# The one sports centre - Aberdeen set on fire :(



## danielonline10 (Feb 12, 2011)

http://www.eveningexpress.co.uk/Article.aspx/2120224 

http://www.eveningexpress.co.uk/Article.aspx/2124227

Such a shame.


----------



## V70 (Feb 12, 2011)

Unfortunately the same end to a lot of places like this. If the owners aren't prepared to spend money on properly securing them (i.e steel shuttering) or employing decent security to keep check on the place, it's not surprising someone eventually torches it for a kick.


----------



## krela (Feb 12, 2011)

The cynics amongst us (including me) would suggest that in many cases this is exactly the reason why landowners *don't* secure the buildings properly... it makes it much easier for them to get change of use and planning permission if pre-existing structures become unusable or unfit for purpose.


----------



## V70 (Feb 12, 2011)

Now you mention it, that makes perfect sense.
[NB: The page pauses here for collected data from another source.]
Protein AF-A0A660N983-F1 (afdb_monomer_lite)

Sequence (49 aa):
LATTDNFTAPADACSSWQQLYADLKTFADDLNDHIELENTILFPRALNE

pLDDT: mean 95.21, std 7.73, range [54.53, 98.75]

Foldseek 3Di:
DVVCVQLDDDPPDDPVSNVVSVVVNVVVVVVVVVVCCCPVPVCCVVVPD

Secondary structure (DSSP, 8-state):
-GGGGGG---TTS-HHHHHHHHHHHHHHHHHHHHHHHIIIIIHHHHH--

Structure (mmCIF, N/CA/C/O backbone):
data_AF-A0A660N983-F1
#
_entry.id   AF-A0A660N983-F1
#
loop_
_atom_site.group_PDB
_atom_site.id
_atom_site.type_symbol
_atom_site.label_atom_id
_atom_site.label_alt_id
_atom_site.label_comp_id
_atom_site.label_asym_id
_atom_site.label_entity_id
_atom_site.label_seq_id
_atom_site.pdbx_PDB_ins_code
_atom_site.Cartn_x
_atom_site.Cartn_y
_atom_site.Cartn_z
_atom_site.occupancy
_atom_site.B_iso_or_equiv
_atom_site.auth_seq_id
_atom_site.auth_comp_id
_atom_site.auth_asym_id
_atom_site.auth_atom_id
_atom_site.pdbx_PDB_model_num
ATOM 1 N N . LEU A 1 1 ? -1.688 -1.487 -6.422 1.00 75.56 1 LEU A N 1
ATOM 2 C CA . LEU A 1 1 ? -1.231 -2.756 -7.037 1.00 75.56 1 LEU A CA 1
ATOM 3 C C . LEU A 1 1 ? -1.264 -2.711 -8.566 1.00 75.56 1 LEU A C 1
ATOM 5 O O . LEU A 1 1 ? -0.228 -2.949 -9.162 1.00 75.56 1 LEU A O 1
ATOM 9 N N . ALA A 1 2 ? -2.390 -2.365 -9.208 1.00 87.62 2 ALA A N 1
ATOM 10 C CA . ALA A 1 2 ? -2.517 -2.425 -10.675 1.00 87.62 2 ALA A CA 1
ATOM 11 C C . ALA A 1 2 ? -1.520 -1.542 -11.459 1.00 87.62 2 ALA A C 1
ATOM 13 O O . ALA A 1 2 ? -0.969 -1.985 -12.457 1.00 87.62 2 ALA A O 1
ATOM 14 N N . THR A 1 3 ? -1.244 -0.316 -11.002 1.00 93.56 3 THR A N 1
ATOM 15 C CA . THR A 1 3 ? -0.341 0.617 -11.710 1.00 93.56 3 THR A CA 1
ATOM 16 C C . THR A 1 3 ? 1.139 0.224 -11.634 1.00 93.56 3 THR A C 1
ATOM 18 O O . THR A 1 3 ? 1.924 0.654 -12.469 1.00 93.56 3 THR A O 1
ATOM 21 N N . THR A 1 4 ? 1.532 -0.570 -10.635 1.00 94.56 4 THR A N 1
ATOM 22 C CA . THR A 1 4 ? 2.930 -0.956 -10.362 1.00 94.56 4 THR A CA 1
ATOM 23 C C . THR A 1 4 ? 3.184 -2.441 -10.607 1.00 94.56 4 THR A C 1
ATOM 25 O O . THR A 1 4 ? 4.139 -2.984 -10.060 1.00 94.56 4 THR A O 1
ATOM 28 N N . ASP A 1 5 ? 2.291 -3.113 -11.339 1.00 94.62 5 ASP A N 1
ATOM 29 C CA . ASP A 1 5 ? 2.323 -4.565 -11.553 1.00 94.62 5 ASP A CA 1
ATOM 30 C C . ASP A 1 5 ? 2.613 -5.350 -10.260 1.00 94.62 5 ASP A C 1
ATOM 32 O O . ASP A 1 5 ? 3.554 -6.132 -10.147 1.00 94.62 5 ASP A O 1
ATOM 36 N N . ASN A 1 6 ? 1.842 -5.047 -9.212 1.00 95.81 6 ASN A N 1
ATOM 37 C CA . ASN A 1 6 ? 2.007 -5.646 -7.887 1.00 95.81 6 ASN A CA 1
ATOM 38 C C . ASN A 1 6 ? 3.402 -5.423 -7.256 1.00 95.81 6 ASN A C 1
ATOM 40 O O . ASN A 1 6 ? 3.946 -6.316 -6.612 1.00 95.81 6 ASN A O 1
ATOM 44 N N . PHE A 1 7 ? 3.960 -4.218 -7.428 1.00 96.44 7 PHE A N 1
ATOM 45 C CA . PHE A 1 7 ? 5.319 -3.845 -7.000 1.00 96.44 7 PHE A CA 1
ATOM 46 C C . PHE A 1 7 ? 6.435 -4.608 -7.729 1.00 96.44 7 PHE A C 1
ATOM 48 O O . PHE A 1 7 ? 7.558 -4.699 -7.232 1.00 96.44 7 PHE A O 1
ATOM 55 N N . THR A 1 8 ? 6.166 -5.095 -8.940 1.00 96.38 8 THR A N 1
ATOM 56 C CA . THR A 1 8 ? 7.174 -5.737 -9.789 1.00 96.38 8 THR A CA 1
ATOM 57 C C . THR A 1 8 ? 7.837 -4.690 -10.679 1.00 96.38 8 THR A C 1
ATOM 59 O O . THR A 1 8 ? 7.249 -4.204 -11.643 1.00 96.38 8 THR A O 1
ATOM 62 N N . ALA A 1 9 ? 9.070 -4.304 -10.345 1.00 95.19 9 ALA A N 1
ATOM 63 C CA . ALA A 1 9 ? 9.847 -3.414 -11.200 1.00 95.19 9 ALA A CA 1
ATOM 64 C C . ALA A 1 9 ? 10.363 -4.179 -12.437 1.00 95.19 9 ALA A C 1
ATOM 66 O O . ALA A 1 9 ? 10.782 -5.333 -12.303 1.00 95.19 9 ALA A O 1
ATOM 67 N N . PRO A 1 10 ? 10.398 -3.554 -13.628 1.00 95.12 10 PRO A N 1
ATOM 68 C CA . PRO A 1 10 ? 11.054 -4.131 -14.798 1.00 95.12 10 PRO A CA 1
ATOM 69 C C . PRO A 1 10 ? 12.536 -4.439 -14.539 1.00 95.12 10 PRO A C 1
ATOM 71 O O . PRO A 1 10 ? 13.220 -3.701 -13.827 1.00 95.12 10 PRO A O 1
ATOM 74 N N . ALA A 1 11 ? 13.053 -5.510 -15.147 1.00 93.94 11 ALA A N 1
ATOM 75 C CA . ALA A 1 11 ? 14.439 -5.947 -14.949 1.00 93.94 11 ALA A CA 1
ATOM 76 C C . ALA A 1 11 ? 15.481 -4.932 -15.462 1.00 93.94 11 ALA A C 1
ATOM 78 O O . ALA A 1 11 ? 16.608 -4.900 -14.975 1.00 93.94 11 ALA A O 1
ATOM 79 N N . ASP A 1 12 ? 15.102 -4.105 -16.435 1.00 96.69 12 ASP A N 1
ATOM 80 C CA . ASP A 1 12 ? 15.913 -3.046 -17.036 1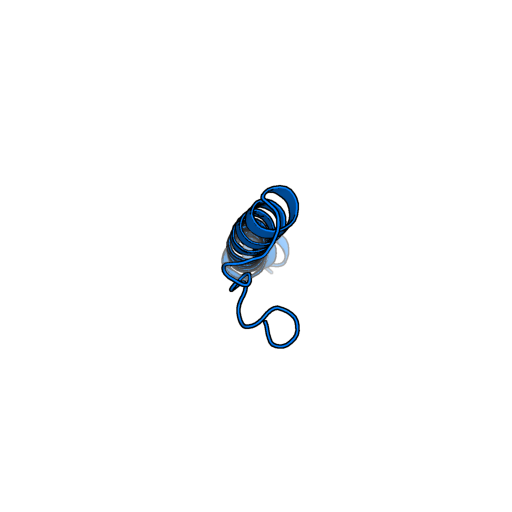.00 96.69 12 ASP A CA 1
ATOM 81 C C . ASP A 1 12 ? 15.777 -1.690 -16.322 1.00 96.69 12 ASP A C 1
ATOM 83 O O . ASP A 1 12 ? 16.441 -0.721 -16.696 1.00 96.69 12 ASP A O 1
ATOM 87 N N . ALA A 1 13 ? 14.948 -1.603 -15.276 1.00 97.06 13 ALA A N 1
ATOM 88 C CA . ALA A 1 13 ? 14.797 -0.386 -14.496 1.00 97.06 13 ALA A CA 1
ATOM 89 C C . ALA A 1 13 ? 16.092 -0.040 -13.743 1.00 97.06 13 ALA A C 1
ATOM 91 O O . ALA A 1 13 ? 16.813 -0.915 -13.258 1.00 97.06 13 ALA A O 1
ATOM 92 N N . CYS A 1 1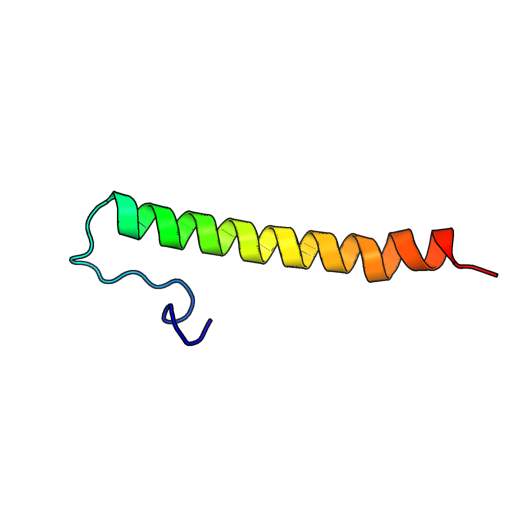4 ? 16.381 1.256 -13.606 1.00 97.75 14 CYS A N 1
ATOM 93 C CA . CYS A 1 14 ? 17.537 1.710 -12.840 1.00 97.75 14 CYS A CA 1
ATOM 94 C C . CYS A 1 14 ? 17.404 1.351 -11.348 1.00 97.75 14 CYS A C 1
ATOM 96 O O . CYS A 1 14 ? 16.306 1.133 -10.830 1.00 97.75 14 CYS A O 1
ATOM 98 N N . SER A 1 15 ? 18.532 1.332 -10.635 1.00 97.56 15 SER A N 1
ATOM 99 C CA . SER A 1 15 ? 18.587 0.905 -9.230 1.00 97.56 15 SER A CA 1
ATOM 100 C C . SER A 1 15 ? 17.656 1.699 -8.309 1.00 97.56 15 SER A C 1
ATOM 102 O O . SER A 1 15 ? 17.035 1.117 -7.424 1.00 97.56 15 SER A O 1
ATOM 104 N N . SER A 1 16 ? 17.496 3.007 -8.533 1.00 98.12 16 SER A N 1
ATOM 105 C CA . SER A 1 16 ? 16.579 3.833 -7.739 1.00 98.12 16 SER A CA 1
ATOM 106 C C . SER A 1 16 ? 15.110 3.463 -7.956 1.00 98.12 16 SER A C 1
ATOM 108 O O . SER A 1 16 ? 14.323 3.536 -7.018 1.00 98.12 16 SER A O 1
ATOM 110 N N . TRP A 1 17 ? 14.735 3.028 -9.160 1.00 97.81 17 TRP A N 1
ATOM 111 C CA . TRP A 1 17 ? 13.373 2.585 -9.456 1.00 97.81 17 TRP A CA 1
ATOM 112 C C . TRP A 1 17 ? 13.071 1.212 -8.849 1.00 97.81 17 TRP A C 1
ATOM 114 O O . TRP A 1 17 ? 11.990 0.997 -8.303 1.00 97.81 17 TRP A O 1
ATOM 124 N N . GLN A 1 18 ? 14.042 0.296 -8.890 1.00 97.19 18 GLN A N 1
ATOM 125 C CA . GLN A 1 18 ? 13.934 -1.001 -8.216 1.00 97.19 18 GLN A CA 1
ATOM 126 C C . GLN A 1 18 ? 13.774 -0.820 -6.702 1.00 97.19 18 GLN A C 1
ATOM 128 O O . GLN A 1 18 ? 12.876 -1.413 -6.104 1.00 97.19 18 GLN A O 1
ATOM 133 N N . GLN A 1 19 ? 14.590 0.055 -6.102 1.00 98.00 19 GLN A N 1
ATOM 134 C CA . GLN A 1 19 ? 14.497 0.369 -4.678 1.00 98.00 19 GLN A CA 1
ATOM 135 C C . GLN A 1 19 ? 13.147 0.999 -4.327 1.00 98.00 19 GLN A C 1
ATOM 137 O O . GLN A 1 19 ? 12.513 0.571 -3.371 1.00 98.00 19 GLN A O 1
ATOM 142 N N . LEU A 1 20 ? 12.659 1.942 -5.141 1.00 97.69 20 LEU A N 1
ATOM 143 C CA . LEU A 1 20 ? 11.344 2.554 -4.941 1.00 97.69 20 LEU A CA 1
ATOM 144 C C . LEU A 1 20 ? 10.230 1.501 -4.854 1.00 97.69 20 LEU A C 1
ATOM 146 O O . LEU A 1 20 ? 9.358 1.607 -3.998 1.00 97.69 20 LEU A O 1
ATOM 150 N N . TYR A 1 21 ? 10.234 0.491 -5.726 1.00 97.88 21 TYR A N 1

I can think of many places where the owners would likely take that option.. 

I'm not sure how the law stands here, however I've been under the impression that all land and building owners have a "duty of care" to stop folk injuring themselves on property owned by them, even if they are there unlawfully?


----------



## Zotez (Feb 13, 2011)

Pretty sure thats why Denbigh got torched.


----------